■ The task ■
Leaving out pictures, output exactly the lines below from the one that has "ATOM 66 N N" through the one that has "ATOM 87 O O", and nothing else.

■ Entries shown ■
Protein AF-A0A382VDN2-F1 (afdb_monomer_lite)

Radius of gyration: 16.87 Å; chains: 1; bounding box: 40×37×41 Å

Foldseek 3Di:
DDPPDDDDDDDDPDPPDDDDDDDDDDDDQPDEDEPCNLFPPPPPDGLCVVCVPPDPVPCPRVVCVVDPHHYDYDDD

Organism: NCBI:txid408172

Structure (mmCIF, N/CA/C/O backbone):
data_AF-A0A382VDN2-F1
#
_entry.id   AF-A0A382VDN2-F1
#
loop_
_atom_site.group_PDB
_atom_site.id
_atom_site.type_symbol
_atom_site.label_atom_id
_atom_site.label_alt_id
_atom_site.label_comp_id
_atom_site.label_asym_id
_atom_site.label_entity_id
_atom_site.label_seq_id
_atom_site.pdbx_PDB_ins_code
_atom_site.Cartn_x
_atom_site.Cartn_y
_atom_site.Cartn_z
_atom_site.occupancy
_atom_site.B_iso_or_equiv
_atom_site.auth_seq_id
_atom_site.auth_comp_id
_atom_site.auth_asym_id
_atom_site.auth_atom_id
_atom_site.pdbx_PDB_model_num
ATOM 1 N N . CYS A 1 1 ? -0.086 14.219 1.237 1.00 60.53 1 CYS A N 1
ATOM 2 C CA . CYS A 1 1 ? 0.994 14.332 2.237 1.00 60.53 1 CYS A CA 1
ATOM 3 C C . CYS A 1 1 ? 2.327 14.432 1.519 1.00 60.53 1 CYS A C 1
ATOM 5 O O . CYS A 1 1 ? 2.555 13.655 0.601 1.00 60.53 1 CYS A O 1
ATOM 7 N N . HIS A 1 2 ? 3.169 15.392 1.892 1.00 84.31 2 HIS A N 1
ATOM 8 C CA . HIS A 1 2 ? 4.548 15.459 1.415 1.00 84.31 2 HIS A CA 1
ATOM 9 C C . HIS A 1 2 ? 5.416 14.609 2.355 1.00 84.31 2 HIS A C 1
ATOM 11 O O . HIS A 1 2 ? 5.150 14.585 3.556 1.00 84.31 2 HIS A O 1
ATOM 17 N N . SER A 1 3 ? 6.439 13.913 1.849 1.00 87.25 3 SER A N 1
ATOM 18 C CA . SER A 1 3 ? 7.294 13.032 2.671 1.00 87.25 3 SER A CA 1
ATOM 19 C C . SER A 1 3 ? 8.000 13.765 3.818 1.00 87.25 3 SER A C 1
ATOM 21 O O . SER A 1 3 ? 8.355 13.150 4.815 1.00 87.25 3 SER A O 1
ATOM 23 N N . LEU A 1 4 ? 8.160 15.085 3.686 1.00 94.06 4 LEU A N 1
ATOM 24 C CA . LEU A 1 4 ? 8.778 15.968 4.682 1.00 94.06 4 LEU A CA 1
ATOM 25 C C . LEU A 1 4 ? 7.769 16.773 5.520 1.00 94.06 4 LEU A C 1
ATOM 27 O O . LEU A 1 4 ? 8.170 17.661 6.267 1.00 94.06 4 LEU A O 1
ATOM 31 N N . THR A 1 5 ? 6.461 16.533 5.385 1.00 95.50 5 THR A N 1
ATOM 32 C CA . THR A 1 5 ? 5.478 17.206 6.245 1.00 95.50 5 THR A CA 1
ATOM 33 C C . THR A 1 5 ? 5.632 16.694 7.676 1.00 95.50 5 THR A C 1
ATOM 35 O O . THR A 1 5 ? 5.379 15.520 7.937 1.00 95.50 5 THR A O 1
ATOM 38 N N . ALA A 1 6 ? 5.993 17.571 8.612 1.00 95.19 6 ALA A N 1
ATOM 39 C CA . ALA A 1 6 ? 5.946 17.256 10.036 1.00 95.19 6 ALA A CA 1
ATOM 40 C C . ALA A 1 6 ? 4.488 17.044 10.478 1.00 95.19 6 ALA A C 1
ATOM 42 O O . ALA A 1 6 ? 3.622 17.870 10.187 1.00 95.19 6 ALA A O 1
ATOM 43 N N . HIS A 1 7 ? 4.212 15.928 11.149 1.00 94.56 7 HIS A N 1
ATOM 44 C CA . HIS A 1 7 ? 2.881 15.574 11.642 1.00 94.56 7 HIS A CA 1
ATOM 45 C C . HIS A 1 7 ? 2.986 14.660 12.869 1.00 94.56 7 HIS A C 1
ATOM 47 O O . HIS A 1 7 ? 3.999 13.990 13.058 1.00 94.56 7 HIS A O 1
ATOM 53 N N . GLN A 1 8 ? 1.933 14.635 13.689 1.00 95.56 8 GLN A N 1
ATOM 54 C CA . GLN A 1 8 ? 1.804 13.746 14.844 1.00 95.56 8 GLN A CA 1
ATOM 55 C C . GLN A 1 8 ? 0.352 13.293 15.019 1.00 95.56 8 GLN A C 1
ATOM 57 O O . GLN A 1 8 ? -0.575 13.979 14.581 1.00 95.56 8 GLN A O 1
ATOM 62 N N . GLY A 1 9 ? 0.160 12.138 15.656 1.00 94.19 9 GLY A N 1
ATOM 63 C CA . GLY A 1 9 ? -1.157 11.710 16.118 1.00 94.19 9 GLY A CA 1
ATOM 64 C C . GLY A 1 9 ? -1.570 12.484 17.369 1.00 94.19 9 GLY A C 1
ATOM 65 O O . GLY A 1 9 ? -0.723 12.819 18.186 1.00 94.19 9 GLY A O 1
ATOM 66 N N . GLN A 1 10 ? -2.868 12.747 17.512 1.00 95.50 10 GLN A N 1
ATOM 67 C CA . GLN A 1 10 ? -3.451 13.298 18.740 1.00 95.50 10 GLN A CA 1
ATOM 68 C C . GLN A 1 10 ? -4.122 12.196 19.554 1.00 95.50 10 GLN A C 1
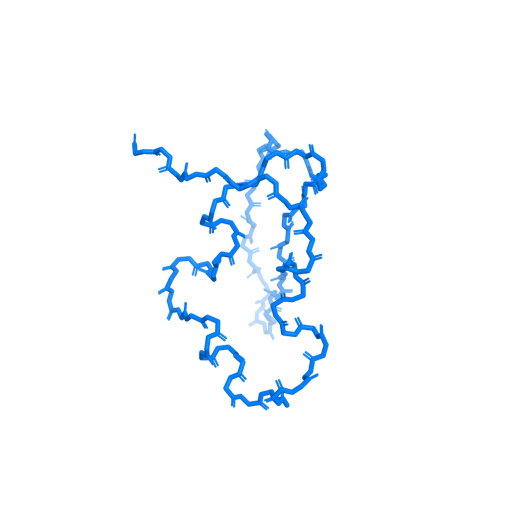ATOM 70 O O . GLN A 1 10 ? -4.578 11.199 18.969 1.00 95.50 10 GLN A O 1
ATOM 75 N N . ASP A 1 11 ? -4.234 12.419 20.861 1.00 96.31 11 ASP A N 1
ATOM 76 C CA . ASP A 1 11 ? -4.980 11.553 21.769 1.00 96.31 11 ASP A CA 1
ATOM 77 C C . ASP A 1 
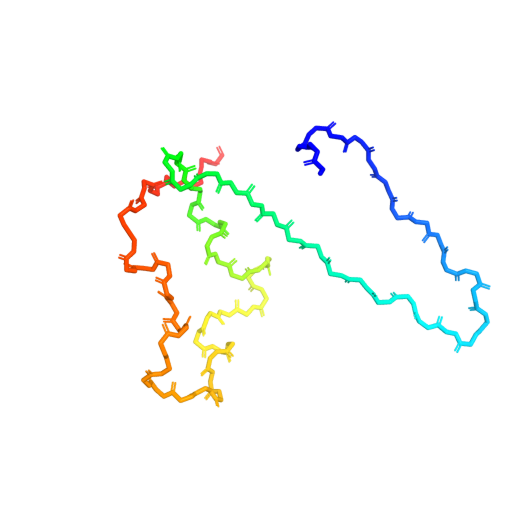11 ? -6.450 11.458 21.350 1.00 96.31 11 ASP A C 1
ATOM 79 O O . ASP A 1 11 ? -7.030 12.369 20.751 1.00 96.31 11 ASP A O 1
ATOM 83 N N . ASN A 1 12 ? -7.043 10.299 21.616 1.00 97.06 12 ASN A N 1
ATOM 84 C CA . ASN A 1 12 ? -8.463 10.074 21.417 1.00 97.06 12 ASN A CA 1
ATOM 85 C C . ASN A 1 12 ? -9.174 10.257 22.761 1.00 97.06 12 ASN A C 1
ATOM 87 O O . ASN A 1 12 ? -9.125 9.362 23.596 1.00 97.06 12 ASN A O 1
ATOM 91 N N . GLU A 1 13 ? -9.833 11.399 22.954 1.00 97.44 13 GLU A N 1
ATOM 92 C CA . GLU A 1 13 ? -10.537 11.752 24.202 1.00 97.44 13 GLU A CA 1
ATOM 93 C C . GLU A 1 13 ? -11.954 11.157 24.298 1.00 97.44 13 GLU A C 1
ATOM 95 O O . GLU A 1 13 ? -12.703 11.453 25.224 1.00 97.44 13 GLU A O 1
ATOM 100 N N . SER A 1 14 ? -12.350 10.323 23.332 1.00 96.75 14 SER A N 1
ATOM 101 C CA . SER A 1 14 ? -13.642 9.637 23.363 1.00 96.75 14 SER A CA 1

■ Expected output ■
ATOM 66 N N . GLN A 1 10 ? -2.868 12.747 17.512 1.00 95.50 10 GLN A N 1
ATOM 67 C CA . GLN A 1 10 ? -3.451 13.298 18.740 1.00 95.50 10 GLN A CA 1
ATOM 68 C C . GLN A 1 10 ? -4.122 12.196 19.554 1.00 95.50 10 GLN A C 1
ATOM 70 O O . GLN A 1 10 ? -4.578 11.199 18.969 1.00 95.50 10 GLN A O 1
ATOM 75 N N . ASP A 1 11 ? -4.234 12.419 20.861 1.00 96.31 11 ASP A N 1
ATOM 76 C CA . ASP A 1 11 ? -4.980 11.553 21.769 1.00 96.31 11 ASP A CA 1
ATOM 77 C C . ASP A 1 
11 ? -6.450 11.458 21.350 1.00 96.31 11 ASP A C 1
ATOM 79 O O . ASP A 1 11 ? -7.030 12.369 20.751 1.00 96.31 11 ASP A O 1
ATOM 83 N N . ASN A 1 12 ? -7.043 10.299 21.616 1.00 97.06 12 ASN A N 1
ATOM 84 C CA . ASN A 1 12 ? -8.463 10.074 21.417 1.00 97.06 12 ASN A CA 1
ATOM 85 C C . ASN A 1 12 ? -9.174 10.257 22.761 1.00 97.06 12 ASN A C 1
ATOM 87 O O . ASN A 1 12 ? -9.125 9.362 23.596 1.00 97.06 12 ASN A O 1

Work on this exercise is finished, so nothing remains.